ACTION ITEM
The data that follows must be transcribed in full and exactly, minus the pictures.
** RECORDS SHOWN follows **
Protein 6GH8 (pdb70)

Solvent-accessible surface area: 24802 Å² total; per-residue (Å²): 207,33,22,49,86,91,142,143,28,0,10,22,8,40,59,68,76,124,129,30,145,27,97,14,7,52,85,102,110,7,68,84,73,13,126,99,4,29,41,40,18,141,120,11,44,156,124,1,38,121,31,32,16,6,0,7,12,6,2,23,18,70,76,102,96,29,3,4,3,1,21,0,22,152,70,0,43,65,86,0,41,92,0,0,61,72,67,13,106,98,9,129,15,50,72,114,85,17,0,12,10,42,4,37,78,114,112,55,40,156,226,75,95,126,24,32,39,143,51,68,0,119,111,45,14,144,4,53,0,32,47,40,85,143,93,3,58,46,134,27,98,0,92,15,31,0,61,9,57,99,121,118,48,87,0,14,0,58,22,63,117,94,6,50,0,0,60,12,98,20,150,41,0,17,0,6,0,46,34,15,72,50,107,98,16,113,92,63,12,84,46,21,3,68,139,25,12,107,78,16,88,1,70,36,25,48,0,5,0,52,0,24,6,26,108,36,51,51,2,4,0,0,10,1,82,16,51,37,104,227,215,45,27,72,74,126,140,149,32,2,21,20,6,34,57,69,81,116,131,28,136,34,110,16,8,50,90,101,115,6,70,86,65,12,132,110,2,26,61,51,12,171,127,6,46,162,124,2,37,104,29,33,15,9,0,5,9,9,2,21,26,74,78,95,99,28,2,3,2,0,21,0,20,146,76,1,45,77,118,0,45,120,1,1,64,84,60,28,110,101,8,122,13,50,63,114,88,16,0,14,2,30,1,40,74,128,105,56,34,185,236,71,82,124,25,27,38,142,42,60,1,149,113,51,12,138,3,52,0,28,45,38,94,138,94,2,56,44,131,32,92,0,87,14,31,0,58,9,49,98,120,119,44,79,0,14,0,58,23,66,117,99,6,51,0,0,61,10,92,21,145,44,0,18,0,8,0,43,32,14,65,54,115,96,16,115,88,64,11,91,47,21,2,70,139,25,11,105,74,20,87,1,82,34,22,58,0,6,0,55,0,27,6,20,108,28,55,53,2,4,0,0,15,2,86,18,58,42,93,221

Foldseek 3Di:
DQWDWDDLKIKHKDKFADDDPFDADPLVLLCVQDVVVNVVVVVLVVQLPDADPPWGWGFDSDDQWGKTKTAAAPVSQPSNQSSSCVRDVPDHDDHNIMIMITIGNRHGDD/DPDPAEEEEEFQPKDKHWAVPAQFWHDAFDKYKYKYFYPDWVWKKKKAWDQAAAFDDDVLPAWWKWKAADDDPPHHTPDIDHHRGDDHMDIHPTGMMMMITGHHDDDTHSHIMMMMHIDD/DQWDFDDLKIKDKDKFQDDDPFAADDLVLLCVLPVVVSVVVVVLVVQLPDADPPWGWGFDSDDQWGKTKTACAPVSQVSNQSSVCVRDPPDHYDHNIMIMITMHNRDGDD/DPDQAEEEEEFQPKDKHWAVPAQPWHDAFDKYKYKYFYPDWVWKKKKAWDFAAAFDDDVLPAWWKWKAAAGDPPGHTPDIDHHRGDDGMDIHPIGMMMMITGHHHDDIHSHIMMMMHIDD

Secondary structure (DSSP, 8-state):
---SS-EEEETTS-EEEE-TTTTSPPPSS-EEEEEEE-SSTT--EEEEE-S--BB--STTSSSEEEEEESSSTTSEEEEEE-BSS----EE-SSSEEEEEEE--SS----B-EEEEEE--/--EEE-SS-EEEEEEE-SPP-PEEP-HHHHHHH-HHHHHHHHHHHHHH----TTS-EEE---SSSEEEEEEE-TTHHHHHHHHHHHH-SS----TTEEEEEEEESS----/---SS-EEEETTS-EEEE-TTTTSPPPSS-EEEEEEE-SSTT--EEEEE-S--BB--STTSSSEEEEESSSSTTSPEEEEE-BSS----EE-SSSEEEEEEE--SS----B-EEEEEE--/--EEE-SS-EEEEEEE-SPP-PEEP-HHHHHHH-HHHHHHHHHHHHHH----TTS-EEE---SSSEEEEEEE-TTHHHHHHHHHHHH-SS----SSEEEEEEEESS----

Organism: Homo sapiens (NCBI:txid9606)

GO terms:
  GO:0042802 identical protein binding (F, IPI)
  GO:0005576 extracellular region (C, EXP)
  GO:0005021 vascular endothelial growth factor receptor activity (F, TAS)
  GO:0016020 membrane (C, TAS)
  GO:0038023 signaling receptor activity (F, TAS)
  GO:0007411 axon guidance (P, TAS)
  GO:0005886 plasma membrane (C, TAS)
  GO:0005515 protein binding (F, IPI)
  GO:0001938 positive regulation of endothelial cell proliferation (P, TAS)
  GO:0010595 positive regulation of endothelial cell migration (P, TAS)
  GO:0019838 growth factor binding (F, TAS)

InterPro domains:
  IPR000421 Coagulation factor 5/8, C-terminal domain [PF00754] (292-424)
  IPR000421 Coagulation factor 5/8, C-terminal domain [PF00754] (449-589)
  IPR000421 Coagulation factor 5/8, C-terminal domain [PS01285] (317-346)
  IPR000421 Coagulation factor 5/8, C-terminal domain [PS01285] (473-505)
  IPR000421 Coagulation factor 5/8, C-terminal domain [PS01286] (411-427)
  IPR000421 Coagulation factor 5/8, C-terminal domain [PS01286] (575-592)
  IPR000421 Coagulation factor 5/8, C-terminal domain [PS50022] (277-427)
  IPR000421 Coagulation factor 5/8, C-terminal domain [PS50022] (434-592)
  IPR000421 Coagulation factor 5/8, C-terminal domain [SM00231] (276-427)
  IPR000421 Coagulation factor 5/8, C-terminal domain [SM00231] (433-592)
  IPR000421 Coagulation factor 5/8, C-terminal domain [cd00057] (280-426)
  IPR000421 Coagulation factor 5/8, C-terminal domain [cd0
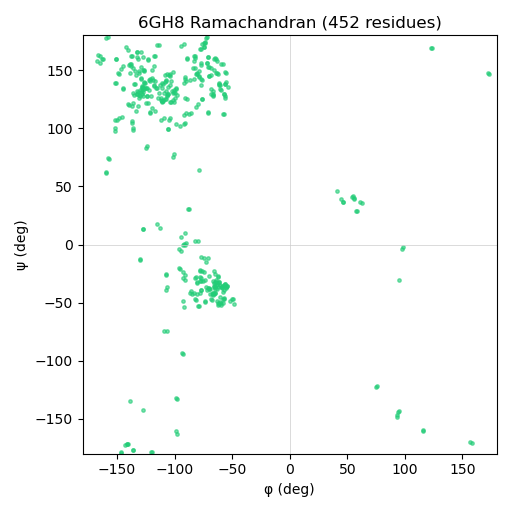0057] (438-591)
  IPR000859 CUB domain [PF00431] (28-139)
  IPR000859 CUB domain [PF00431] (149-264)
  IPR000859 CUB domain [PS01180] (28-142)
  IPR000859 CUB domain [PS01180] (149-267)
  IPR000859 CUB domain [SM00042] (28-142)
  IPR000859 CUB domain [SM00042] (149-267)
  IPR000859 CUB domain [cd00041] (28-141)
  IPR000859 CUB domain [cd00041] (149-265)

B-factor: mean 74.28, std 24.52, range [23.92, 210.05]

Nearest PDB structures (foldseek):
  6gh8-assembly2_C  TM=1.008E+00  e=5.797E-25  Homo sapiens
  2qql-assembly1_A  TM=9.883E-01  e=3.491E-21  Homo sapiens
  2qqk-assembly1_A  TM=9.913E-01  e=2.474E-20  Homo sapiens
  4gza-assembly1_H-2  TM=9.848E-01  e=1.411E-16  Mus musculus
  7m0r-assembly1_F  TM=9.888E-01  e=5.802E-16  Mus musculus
** End of RECORDS SHOWN **
EXPECTED ANSWER
Protein 6GH8 (pdb70)

Solvent-accessible surface area: 24802 Å² total; per-residue (Å²): 207,33,22,49,86,91,142,143,28,0,10,22,8,40,59,68,76,124,129,30,145,27,97,14,7,52,85,102,110,7,68,84,73,13,126,99,4,29,41,40,18,141,120,11,44,156,124,1,38,121,31,32,16,6,0,7,12,6,2,23,18,70,76,102,96,29,3,4,3,1,21,0,22,152,70,0,43,65,86,0,41,92,0,0,61,72,67,13,106,98,9,129,15,50,72,114,85,17,0,12,10,42,4,37,78,114,112,55,40,156,226,75,95,126,24,32,39,143,51,68,0,119,111,45,14,144,4,53,0,32,47,40,85,143,93,3,58,46,134,27,98,0,92,15,31,0,61,9,57,99,121,118,48,87,0,14,0,58,22,63,117,94,6,50,0,0,60,12,98,20,150,41,0,17,0,6,0,46,34,15,72,50,107,98,16,113,92,63,12,84,46,21,3,68,139,25,12,107,78,16,88,1,70,36,25,48,0,5,0,52,0,24,6,26,108,36,51,51,2,4,0,0,10,1,82,16,51,37,104,227,215,45,27,72,74,126,140,149,32,2,21,20,6,34,57,69,81,116,131,28,136,34,110,16,8,50,90,101,115,6,70,86,65,12,132,110,2,26,61,51,12,171,127,6,46,162,124,2,37,104,29,33,15,9,0,5,9,9,2,21,26,74,78,95,99,28,2,3,2,0,21,0,20,146,76,1,45,77,118,0,45,120,1,1,64,84,60,28,110,101,8,122,13,50,63,114,88,16,0,14,2,30,1,40,74,128,105,56,34,185,236,71,82,124,25,27,38,142,42,60,1,149,113,51,12,138,3,52,0,28,45,38,94,138,94,2,56,44,131,32,92,0,87,14,31,0,58,9,49,98,120,119,44,79,0,14,0,58,23,66,117,99,6,51,0,0,61,10,92,21,145,44,0,18,0,8,0,43,32,14,65,54,115,96,16,115,88,64,11,91,47,21,2,70,139,25,11,105,74,20,87,1,82,34,22,58,0,6,0,55,0,27,6,20,108,28,55,53,2,4,0,0,15,2,86,18,58,42,93,221

Foldseek 3Di:
DQWDWDDLKIKHKDKFADDDPFDADPLVLLCVQDVVVNVVVVVLVVQLPDADPPWGWGFDSDDQWGKTKTAAAPVSQPSNQSSSCVRDVPDHDDHNIMIMITIGNRHGDD/DPDPAEEEEEFQPKDKHWAVPAQFWHDAFDKYKYKYFYPDWVWKKKKAWDQAAAFDDDVLPAWWKWKAADDDPPHHTPDIDHHRGDDHMDIHPTGMMMMITGHHDDDTHSHIMMMMHIDD/DQWDFDDLKIKDKDKFQDDDPFAADDLVLLCVLPVVVSVVVVVLVVQLPDADPPWGWGFDSDDQWGKTKTACAPVSQVSNQSSVCVRDPPDHYDHNIMIMITMHNRDGDD/DPDQAEEEEEFQPKDKHWAVPAQPWHDAFDKYKYKYFYPDWVWKKKKAWDFAAAFDDDVLPAWWKWKAAAGDPPGHTPDIDHHRGDDGMDIHPIGMMMMITGHHHDDIHSHIMMMMHIDD

Secondary structure (DSSP, 8-state):
---SS-EEEETTS-EEEE-TTTTSPPPSS-EEEEEEE-SSTT--EEEEE-S--BB--STTSSSEEEEEESSSTTSEEEEEE-BSS----EE-SSSEEEEEEE--SS----B-EEEEEE--/--EEE-SS-EEEEEEE-SPP-PEEP-HHHHHHH-HHHHHHHHHHHHHH----TTS-EEE---SSSEEEEEEE-TTHHHHHHHHHHHH-SS----TTEEEEEEEESS----/---SS-EEEETTS-EEEE-TTTTSPPPSS-EEEEEEE-SSTT--EEEEE-S--BB--STTSSSEEEEESSSSTTSPEEEEE-BSS----EE-SSSEEEEEEE--SS----B-EEEEEE--/--EEE-SS-EEEEEEE-SPP-PEEP-HHHHHHH-HHHHHHHHHHHHHH----TTS-EEE---SSSEEEEEEE-TTHHHHHHHHHHHH-SS----SSEEEEEEEESS----

Organism: Homo sapiens (NCBI:txid9606)

GO terms:
  GO:0042802 identical protein binding (F, IPI)
  GO:0005576 extracellular region (C, EXP)
  GO:0005021 vascular endothelial growth factor receptor activity (F, TAS)
  GO:0016020 membrane (C, TAS)
  GO:0038023 signaling receptor activity (F, TAS)
  GO:0007411 axon guidance (P, TAS)
  GO:0005886 plasma membrane (C, TAS)
  GO:0005515 protein binding (F, IPI)
  GO:0001938 positive regulation of endothelial cell proliferation (P, TAS)
  GO:0010595 positive regulation of endothelial cell migration (P, TAS)
  GO:0019838 growth factor binding (F, TAS)

InterPro domains:
  IPR000421 Coagulation factor 5/8, C-terminal domain [PF00754] (292-424)
  IPR000421 Coagulation factor 5/8, C-terminal domain [PF00754] (449-589)
  IPR000421 Coagulation factor 5/8, C-terminal domain [PS01285] (317-346)
  IPR000421 Coagulation factor 5/8, C-terminal domain [PS01285] (473-505)
  IPR000421 Coagulation factor 5/8, C-terminal domain [PS01286] (411-427)
  IPR000421 Coagulation factor 5/8, C-terminal domain [PS01286] (575-592)
  IPR000421 Coagulation factor 5/8, C-terminal domain [PS50022] (277-427)
  IPR000421 Coagulation factor 5/8, C-terminal domain [PS50022] (434-592)
  IPR000421 Coagulation factor 5/8, C-terminal domain [SM00231] (276-427)
  IPR000421 Coagulation factor 5/8, C-terminal domain [SM00231] (433-592)
  IPR000421 Coagulation factor 5/8, C-terminal domain [cd00057] (280-426)
  IPR000421 Coagulation factor 5/8, C-terminal domain [cd0
0057] (438-591)
  IPR000859 CUB domain [PF00431] (28-139)
  IPR000859 CUB domain [PF00431] (149-264)
  IPR000859 CUB domain [PS01180] (28-142)
  IPR000859 CUB domain [PS01180] (149-267)
  IPR000859 CUB domain [SM00042] (28-142)
  IPR000859 CUB domain [SM00042] (149-267)
  IPR000859 CUB domain [cd00041] (28-141)
  IPR000859 CUB domain [cd00041] (149-265)

B-factor: mean 74.28, std 24.52, range [23.92, 210.05]

Nearest PDB structures (foldseek):
  6gh8-assembly2_C  TM=1.008E+00  e=5.797E-25  Homo sapiens
  2qql-assembly1_A  TM=9.883E-01  e=3.491E-21  Homo sapiens
  2qqk-assembly1_A  TM=9.913E-01  e=2.474E-20  Homo sapiens
  4gza-assembly1_H-2  TM=9.848E-01  e=1.411E-16  Mus musculus
  7m0r-assembly1_F  TM=9.888E-01  e=5.802E-16  Mus musculus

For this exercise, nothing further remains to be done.